Il faudrait voir ce qu’en auraient écrit nos chroniqueurs sportifs – je ne parle évidemment pas de ceux émargeant à l’Unique, à El-Moudjahed, ou à Echourouk et consorts. Et s’ils n’en avaient rien rapporté, il est bien plus que temps qu’ils s’y attellent. Après tout, c'est d'abord pour ça que leurs lecteurs achètent leurs journaux, avec l'argent qui sert à les payer.
Crédits des illustrations à venir. Merci pour votre compréhension.
La Nef des ... Foot : lesoirdalgerie.com
Peuple embarqué sur la Nef des Fous par Ariirau : tahitinui.blog.lemonde.fr
S. Brant par Duhrer : t1.gstatic.com/
BouteFellini : Liberte-algerie.com
K.-A. Porter : csustan.edu
[2] La Nef des Fous, 1962, porté à l’écran par S. Kramer avec toute une pléiade de vedettes, dont certaines révélées ou confirmées par ce film. Ce (beau) titre avait déjà été (littérature, peinture, etc.) utilisé au moins depuis le bas Moyen-Âge. Et depuis les années 60 encore et à plusieurs reprises pour divers projets ou produits à caractère culturel.
[3] C’est ainsi que les Algérien(ne)s appellent leur télévision d’Etat à défaut d’autre. Mais en effet, pas possible de se tromper : elle est vraiment unique ! Voyez le modèle Export, Canal-Algérie, si vous voulez vous faire une idée liftée de La Chose.

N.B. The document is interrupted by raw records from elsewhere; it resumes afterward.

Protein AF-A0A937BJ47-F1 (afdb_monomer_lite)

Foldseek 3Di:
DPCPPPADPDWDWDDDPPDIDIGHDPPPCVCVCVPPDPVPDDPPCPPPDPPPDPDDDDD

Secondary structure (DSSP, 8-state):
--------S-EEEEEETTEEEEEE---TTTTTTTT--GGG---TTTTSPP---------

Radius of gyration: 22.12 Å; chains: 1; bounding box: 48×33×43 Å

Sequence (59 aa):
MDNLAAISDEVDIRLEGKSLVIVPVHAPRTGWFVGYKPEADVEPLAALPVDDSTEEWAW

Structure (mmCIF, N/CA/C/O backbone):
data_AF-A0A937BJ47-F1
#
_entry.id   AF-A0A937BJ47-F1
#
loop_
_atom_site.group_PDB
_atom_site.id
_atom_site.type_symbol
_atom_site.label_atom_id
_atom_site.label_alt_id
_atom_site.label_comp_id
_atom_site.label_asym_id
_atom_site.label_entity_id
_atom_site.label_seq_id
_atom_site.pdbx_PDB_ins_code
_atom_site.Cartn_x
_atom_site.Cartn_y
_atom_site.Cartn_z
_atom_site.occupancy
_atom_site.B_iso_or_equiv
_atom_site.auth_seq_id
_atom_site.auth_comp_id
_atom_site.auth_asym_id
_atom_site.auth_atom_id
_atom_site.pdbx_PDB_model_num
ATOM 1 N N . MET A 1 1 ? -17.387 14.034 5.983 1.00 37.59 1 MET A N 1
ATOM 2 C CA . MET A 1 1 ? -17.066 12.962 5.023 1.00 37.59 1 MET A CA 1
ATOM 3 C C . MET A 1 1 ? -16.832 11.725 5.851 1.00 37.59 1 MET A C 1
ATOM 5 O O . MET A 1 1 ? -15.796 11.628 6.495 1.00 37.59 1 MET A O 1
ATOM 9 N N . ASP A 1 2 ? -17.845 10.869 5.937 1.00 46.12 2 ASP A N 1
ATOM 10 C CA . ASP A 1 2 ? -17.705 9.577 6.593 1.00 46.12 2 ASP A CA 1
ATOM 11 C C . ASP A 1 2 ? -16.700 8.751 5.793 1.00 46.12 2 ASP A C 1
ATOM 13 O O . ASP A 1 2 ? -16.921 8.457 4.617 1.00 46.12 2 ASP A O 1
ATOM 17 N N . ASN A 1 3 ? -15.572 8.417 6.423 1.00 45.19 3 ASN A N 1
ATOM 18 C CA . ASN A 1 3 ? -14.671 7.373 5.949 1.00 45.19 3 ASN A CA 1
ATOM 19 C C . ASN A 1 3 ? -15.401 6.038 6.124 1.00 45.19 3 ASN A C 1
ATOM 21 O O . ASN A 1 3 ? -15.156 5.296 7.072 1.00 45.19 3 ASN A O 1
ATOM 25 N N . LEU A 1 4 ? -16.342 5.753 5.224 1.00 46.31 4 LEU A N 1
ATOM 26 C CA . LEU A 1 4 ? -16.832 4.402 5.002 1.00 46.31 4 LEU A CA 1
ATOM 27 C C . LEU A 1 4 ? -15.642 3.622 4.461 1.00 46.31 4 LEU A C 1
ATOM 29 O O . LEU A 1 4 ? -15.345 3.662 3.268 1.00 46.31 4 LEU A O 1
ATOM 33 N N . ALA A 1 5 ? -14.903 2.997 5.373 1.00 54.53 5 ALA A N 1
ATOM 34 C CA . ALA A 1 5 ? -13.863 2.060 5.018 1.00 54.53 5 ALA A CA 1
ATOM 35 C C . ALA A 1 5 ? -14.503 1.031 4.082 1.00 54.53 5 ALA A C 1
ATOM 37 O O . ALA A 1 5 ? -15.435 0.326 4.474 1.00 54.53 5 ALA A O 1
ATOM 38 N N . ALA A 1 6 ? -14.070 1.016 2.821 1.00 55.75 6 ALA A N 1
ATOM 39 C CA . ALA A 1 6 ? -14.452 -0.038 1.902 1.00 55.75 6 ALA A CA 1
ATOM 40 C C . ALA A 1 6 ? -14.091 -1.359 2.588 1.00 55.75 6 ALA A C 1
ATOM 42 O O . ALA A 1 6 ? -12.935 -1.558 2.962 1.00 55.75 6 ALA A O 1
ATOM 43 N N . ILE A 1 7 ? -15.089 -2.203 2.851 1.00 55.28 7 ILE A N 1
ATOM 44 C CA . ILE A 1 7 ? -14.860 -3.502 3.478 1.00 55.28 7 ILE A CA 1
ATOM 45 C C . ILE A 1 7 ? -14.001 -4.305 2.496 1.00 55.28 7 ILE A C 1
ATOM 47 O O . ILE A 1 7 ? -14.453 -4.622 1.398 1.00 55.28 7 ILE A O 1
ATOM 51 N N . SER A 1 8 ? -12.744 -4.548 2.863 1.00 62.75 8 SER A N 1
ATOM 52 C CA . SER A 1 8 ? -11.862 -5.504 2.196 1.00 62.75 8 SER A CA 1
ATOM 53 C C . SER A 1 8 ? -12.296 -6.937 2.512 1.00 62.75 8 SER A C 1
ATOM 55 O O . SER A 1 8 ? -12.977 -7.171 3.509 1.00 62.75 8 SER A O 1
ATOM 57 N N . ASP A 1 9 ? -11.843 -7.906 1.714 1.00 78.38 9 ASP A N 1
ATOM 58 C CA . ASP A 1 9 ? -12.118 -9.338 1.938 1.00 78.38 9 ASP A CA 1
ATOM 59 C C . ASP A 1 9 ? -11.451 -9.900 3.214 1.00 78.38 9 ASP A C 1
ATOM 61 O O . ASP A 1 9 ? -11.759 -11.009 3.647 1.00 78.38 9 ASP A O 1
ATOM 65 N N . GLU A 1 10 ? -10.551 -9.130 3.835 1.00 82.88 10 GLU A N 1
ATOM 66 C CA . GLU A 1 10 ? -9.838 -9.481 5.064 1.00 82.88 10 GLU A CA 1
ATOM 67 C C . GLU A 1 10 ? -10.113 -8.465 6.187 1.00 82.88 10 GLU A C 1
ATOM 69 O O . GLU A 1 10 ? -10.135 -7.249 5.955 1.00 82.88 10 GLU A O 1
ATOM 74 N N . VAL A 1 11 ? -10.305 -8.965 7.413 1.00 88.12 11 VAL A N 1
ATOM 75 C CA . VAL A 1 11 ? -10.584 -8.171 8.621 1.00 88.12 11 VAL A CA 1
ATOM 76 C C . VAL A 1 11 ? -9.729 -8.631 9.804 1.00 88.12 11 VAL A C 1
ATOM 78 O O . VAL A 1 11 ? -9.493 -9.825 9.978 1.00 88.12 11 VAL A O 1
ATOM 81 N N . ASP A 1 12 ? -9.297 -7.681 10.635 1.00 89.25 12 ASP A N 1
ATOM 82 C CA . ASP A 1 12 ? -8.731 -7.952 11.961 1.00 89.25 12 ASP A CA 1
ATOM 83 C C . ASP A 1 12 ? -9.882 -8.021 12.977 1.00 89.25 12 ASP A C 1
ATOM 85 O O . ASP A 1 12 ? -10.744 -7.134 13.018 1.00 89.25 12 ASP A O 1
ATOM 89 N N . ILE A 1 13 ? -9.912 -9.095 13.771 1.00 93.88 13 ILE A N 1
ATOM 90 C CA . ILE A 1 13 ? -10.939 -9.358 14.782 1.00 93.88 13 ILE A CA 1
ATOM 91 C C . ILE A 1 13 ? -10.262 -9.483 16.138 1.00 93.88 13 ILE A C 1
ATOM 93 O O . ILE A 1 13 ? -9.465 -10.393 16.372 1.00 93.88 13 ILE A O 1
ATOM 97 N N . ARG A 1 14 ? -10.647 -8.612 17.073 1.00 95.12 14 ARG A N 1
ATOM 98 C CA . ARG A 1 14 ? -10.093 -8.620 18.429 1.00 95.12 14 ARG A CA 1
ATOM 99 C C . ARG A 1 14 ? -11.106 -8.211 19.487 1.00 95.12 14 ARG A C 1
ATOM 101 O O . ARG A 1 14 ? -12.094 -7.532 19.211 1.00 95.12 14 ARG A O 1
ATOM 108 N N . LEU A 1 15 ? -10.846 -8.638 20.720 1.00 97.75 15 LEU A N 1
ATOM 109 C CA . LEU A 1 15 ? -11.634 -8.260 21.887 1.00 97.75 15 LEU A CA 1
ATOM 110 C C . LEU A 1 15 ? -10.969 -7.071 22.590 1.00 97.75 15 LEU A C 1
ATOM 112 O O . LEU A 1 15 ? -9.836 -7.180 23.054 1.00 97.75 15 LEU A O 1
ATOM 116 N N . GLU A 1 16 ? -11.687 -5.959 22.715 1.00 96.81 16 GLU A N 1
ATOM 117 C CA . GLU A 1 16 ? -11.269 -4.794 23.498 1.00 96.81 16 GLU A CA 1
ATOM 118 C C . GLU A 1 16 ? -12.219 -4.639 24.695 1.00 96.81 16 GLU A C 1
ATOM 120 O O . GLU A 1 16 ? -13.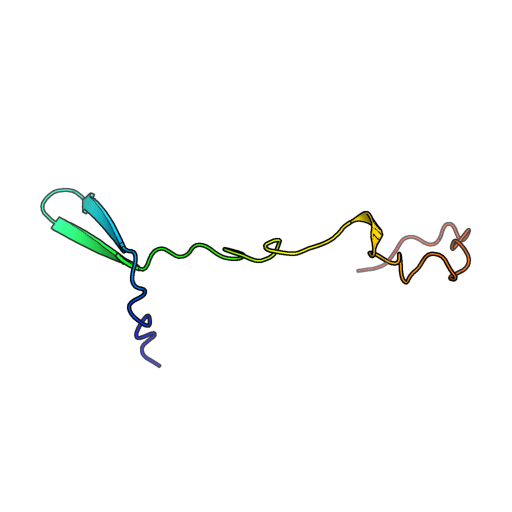346 -4.149 24.589 1.00 96.81 16 GLU A O 1
ATOM 125 N N . GLY A 1 17 ? -11.793 -5.136 25.860 1.00 95.62 17 GLY A N 1
ATOM 126 C CA . GLY A 1 17 ? -12.626 -5.184 27.063 1.00 95.62 17 GLY A CA 1
ATOM 127 C C . GLY A 1 17 ? -13.846 -6.096 26.889 1.00 95.62 17 GLY A C 1
ATOM 128 O O . GLY A 1 17 ? -13.713 -7.317 26.882 1.00 95.62 17 GLY A O 1
ATOM 129 N N . LYS A 1 18 ? -15.042 -5.499 26.787 1.00 96.62 18 LYS A N 1
ATOM 130 C CA . LYS A 1 18 ? -16.317 -6.207 26.534 1.00 96.62 18 LYS A CA 1
ATOM 131 C C . LYS A 1 18 ? -16.835 -6.017 25.106 1.00 96.62 18 LYS A C 1
ATOM 133 O O . LYS A 1 18 ? -17.959 -6.417 24.812 1.00 96.62 18 LYS A O 1
ATOM 138 N N . SER A 1 19 ? -16.040 -5.395 24.244 1.00 96.56 19 SER A N 1
ATOM 139 C CA . SER A 1 19 ? -16.424 -5.057 22.879 1.00 96.56 19 SER A CA 1
ATOM 140 C C . SER A 1 19 ? -15.688 -5.946 21.886 1.00 96.56 19 SER A C 1
ATOM 142 O O . SER A 1 19 ? -14.476 -6.134 21.989 1.00 96.56 19 SER A O 1
ATOM 144 N N . LEU A 1 20 ? -16.425 -6.474 20.908 1.00 97.12 20 LEU A N 1
ATOM 145 C CA . LEU A 1 20 ? -15.852 -7.108 19.726 1.00 97.12 20 LEU A CA 1
ATOM 146 C C . LEU A 1 20 ? -15.543 -6.017 18.697 1.00 97.12 20 LEU A C 1
ATOM 148 O O . LEU A 1 20 ? -16.452 -5.314 18.258 1.00 97.12 20 LEU A O 1
ATOM 152 N N . VAL A 1 21 ? -14.271 -5.872 18.337 1.00 95.06 21 VAL A N 1
ATOM 153 C CA . VAL A 1 21 ? -13.799 -4.907 17.341 1.00 95.06 21 VAL A CA 1
ATOM 154 C C . VAL A 1 21 ? -13.487 -5.653 16.051 1.00 95.06 21 VAL A C 1
ATOM 156 O O . VAL A 1 21 ? -12.764 -6.649 16.066 1.00 95.06 21 VAL A O 1
ATOM 159 N N . ILE A 1 22 ? -14.056 -5.168 14.948 1.00 92.19 22 ILE A N 1
ATOM 160 C CA . ILE A 1 22 ? -13.856 -5.692 13.595 1.00 92.19 22 ILE A CA 1
ATOM 161 C C . ILE A 1 22 ? -13.443 -4.509 12.729 1.00 92.19 22 ILE A C 1
ATOM 163 O O . ILE A 1 22 ? -14.202 -3.546 12.602 1.00 92.19 22 ILE A O 1
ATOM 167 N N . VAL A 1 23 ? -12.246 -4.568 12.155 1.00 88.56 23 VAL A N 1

[4] T’as vu le look, mon frère ?!..
[5] Téléphonie sans fil ( ?). Merci Kateb…
[6] 1458-1521, Strasbourg. Auteur de nombreux écrits. Sa Nef des Fous fut un considérable succès d’édition.

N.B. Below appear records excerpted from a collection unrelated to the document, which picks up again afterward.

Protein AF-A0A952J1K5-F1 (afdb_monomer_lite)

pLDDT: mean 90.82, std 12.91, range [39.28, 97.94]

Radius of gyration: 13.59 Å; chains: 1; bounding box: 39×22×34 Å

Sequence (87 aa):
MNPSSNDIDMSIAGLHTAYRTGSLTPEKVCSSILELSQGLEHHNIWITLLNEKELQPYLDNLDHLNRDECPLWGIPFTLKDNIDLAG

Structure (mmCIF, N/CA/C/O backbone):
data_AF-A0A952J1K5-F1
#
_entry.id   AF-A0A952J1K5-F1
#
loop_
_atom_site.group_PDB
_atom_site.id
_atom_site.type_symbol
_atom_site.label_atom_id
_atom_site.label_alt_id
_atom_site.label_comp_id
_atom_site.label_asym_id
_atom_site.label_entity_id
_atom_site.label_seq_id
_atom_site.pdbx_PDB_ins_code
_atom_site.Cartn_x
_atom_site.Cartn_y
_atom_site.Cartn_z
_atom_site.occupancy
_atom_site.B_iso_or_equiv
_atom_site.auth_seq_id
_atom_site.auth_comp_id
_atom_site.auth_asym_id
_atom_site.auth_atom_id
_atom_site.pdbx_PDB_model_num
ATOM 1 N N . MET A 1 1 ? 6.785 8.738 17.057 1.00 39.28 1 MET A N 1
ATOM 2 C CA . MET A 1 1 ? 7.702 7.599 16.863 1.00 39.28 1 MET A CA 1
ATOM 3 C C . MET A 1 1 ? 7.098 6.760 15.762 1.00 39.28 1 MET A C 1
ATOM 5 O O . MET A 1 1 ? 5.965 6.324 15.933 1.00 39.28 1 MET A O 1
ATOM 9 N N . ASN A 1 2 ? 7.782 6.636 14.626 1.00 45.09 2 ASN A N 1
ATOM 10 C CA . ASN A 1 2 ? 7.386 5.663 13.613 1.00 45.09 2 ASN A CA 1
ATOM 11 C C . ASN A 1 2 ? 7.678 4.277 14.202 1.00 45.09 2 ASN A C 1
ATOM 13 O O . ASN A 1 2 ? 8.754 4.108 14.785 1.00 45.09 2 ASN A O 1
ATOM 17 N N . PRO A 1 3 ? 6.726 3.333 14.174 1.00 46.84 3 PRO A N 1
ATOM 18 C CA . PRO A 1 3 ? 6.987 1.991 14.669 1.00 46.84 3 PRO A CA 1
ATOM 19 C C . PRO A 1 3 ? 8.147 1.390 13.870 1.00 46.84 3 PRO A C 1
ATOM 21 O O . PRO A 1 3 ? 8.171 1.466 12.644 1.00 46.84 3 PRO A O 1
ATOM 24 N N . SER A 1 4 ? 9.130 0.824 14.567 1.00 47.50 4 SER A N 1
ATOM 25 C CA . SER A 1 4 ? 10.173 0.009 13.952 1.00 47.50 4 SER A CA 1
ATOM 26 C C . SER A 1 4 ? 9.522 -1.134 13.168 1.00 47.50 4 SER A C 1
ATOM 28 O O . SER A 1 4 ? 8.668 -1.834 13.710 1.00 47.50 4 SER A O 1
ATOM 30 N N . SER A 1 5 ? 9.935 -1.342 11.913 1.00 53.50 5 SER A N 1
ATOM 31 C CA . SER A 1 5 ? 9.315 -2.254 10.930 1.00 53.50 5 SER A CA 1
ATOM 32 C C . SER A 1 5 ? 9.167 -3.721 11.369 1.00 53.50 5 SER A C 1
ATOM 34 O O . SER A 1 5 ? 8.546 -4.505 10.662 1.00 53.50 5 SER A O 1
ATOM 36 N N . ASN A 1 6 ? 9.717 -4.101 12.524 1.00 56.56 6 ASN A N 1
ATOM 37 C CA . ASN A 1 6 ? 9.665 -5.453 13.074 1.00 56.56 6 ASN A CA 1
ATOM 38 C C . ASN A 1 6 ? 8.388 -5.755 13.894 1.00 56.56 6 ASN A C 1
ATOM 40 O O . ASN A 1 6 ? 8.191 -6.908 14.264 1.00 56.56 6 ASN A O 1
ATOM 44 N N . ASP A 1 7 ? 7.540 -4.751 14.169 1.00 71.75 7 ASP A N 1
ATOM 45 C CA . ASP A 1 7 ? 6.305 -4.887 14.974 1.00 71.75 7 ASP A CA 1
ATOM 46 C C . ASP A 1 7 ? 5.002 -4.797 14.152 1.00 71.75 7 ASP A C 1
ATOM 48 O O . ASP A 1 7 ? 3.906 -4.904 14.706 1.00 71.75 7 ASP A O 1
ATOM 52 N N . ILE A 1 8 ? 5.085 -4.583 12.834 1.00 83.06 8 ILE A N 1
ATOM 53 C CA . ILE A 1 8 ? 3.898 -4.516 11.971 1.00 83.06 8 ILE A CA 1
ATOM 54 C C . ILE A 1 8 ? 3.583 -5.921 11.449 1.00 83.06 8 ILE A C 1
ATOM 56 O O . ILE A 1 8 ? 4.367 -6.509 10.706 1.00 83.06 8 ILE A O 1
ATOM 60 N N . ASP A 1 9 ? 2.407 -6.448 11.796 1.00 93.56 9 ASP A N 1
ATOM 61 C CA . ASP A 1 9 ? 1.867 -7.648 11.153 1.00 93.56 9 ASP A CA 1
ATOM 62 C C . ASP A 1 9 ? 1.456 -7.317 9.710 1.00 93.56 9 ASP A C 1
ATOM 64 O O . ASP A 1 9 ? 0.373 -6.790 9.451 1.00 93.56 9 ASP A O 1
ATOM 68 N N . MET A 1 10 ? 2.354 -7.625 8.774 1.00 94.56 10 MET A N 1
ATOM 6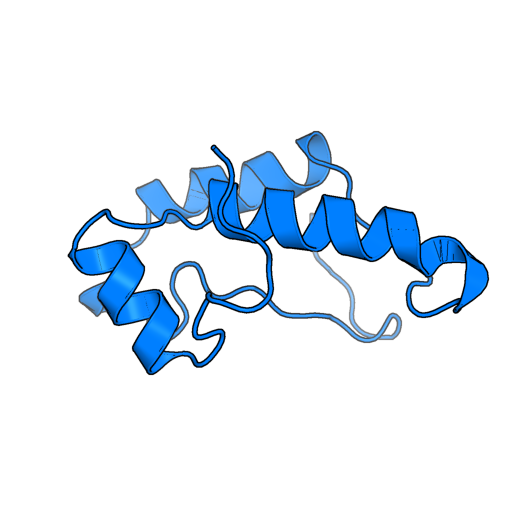9 C CA . MET A 1 10 ? 2.186 -7.395 7.336 1.00 94.56 10 MET A CA 1
ATOM 70 C C . MET A 1 10 ? 1.255 -8.410 6.649 1.00 94.56 10 MET A C 1
ATOM 72 O O . MET A 1 10 ? 1.114 -8.380 5.425 1.00 94.56 10 MET A O 1
ATOM 76 N N . SER A 1 11 ? 0.619 -9.325 7.389 1.00 96.38 11 SER A N 1
ATOM 77 C CA . SER A 1 11 ? -0.432 -10.169 6.818 1.00 96.38 11 SER A CA 1
ATOM 78 C C . SER A 1 11 ? -1.660 -9.333 6.438 1.00 96.38 11 SER A C 1
ATOM 80 O O . SER A 1 11 ? -1.948 -8.303 7.047 1.00 96.38 11 SER A O 1
ATOM 82 N N . ILE A 1 12 ? -2.442 -9.799 5.457 1.00 96.25 12 ILE A N 1
ATOM 83 C CA . ILE A 1 12 ? -3.685 -9.123 5.040 1.00 96.25 12 ILE A CA 1
ATOM 84 C C . ILE A 1 12 ? -4.626 -8.912 6.240 1.00 96.25 12 ILE A C 1
ATOM 86 O O . ILE A 1 12 ? -5.193 -7.835 6.411 1.00 96.25 12 ILE A O 1
AT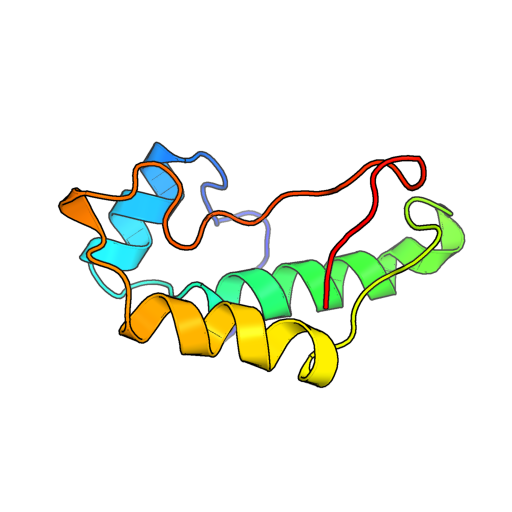OM 90 N N . ALA A 1 13 ? -4.773 -9.926 7.100 1.00 96.25 13 ALA A N 1
ATOM 91 C CA . ALA A 1 13 ? -5.632 -9.849 8.281 1.00 96.25 13 ALA A CA 1
ATOM 92 C C . ALA A 1 13 ? -5.097 -8.867 9.340 1.00 96.25 13 ALA A C 1
ATOM 94 O O . ALA A 1 13 ? -5.887 -8.135 9.948 1.00 96.25 13 ALA A O 1
ATOM 95 N N . GLY A 1 14 ? -3.776 -8.838 9.544 1.00 96.56 14 GLY A N 1
ATOM 96 C CA . GLY A 1 14 ? -3.104 -7.908 10.449 1.00 96.56 14 GLY A CA 1
ATOM 97 C C . GLY A 1 14 ? -3.293 -6.458 10.017 1.00 96.56 14 GLY A C 1
ATOM 98 O O . GLY A 1 14 ? -3.807 -5.644 10.790 1.00 96.56 14 GLY A O 1
ATOM 99 N N . LEU A 1 15 ? -2.993 -6.157 8.751 1.00 96.94 15 LEU A N 1
ATOM 100 C CA . LEU A 1 15 ? -3.166 -4.824 8.172 1.00 96.94 15 LEU A CA 1
ATOM 101 C C . LEU A 1 15 ? -4.627 -4.364 8.205 1.00 96.94 15 LEU A C 1
ATOM 103 O O . LEU A 1 15 ? -4.902 -3.266 8.684 1.00 96.94 15 LEU A O 1
ATOM 107 N N . HIS A 1 16 ? -5.585 -5.211 7.813 1.00 96.19 16 HIS A N 1
ATOM 108 C CA . HIS A 1 16 ? -7.013 -4.868 7.908 1.00 96.19 16 HIS A CA 1
ATOM 109 C C . HIS A 1 16 ? -7.450 -4.555 9.336 1.00 96.19 16 HIS A C 1
ATOM 111 O O . HIS A 1 16 ? -8.201 -3.605 9.571 1.00 96.19 16 HIS A O 1
ATOM 117 N N . THR A 1 17 ? -6.971 -5.335 10.306 1.00 96.00 17 THR A N 1
ATOM 118 C CA . THR A 1 17 ? -7.250 -5.078 11.721 1.00 96.00 17 THR A CA 1
ATOM 119 C C . THR A 1 17 ? -6.689 -3.722 12.138 1.00 96.00 17 THR A C 1
ATOM 121 O O . THR A 1 17 ? -7.432 -2.918 12.699 1.00 96.00 17 THR A O 1
ATOM 124 N N . ALA A 1 18 ? -5.431 -3.434 11.799 1.00 96.25 18 ALA A N 1
ATOM 125 C CA . ALA A 1 18 ? -4.766 -2.178 12.130 1.00 96.25 18 ALA A CA 1
ATOM 126 C C . ALA A 1 18 ? -5.417 -0.951 11.464 1.00 96.25 18 ALA A C 1
ATOM 128 O O . ALA A 1 18 ? -5.564 0.099 12.093 1.00 96.25 18 ALA A O 1
ATOM 129 N N . TYR A 1 19 ? -5.861 -1.078 10.212 1.00 96.25 19 TYR A N 1
ATOM 130 C CA . TYR A 1 19 ? -6.570 -0.013 9.499 1.00 96.25 19 TYR A CA 1
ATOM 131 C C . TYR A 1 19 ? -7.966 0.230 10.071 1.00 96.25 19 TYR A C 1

[7] Vrai nom de Bougie (en français) et de Bdjaya (en arabe).
[8] Au moindre frémissement politique, à l’échelle du pays ou de la seule Kabylie, les uns et les autres ont, pour premier réflexe répressif et chaque fois que cela leur a été possible d’agir en ce sens, eu celui de débaptiser la Jeunesse Sportive Kabyle, pour effacer de son glorieux nom toute référence identitaire, historique et/ou régionale. Quitte à, pour certains, aller jusqu’à se livrer à des contorsions siglo-linguistiques d’un ridicule d’anthologie. Comme, sous Boumédiène et par exemple, d’avoir été jusqu’à imaginer une signification à proprement parler astronomique (et arabe, ça va sans dire…) censée occulter celle de Kabyle du K de Jsk !!! Il fallait le faire. Nos dictateurs d’Alger l’ont fait.
[9] Mohamed Laïb.
[10] Finale de la Coupe d’Algérie 2011 : Usmh (club algérois apparemment bien en cour) vs Jsk, qui allait remporter l’e trophée (0-1).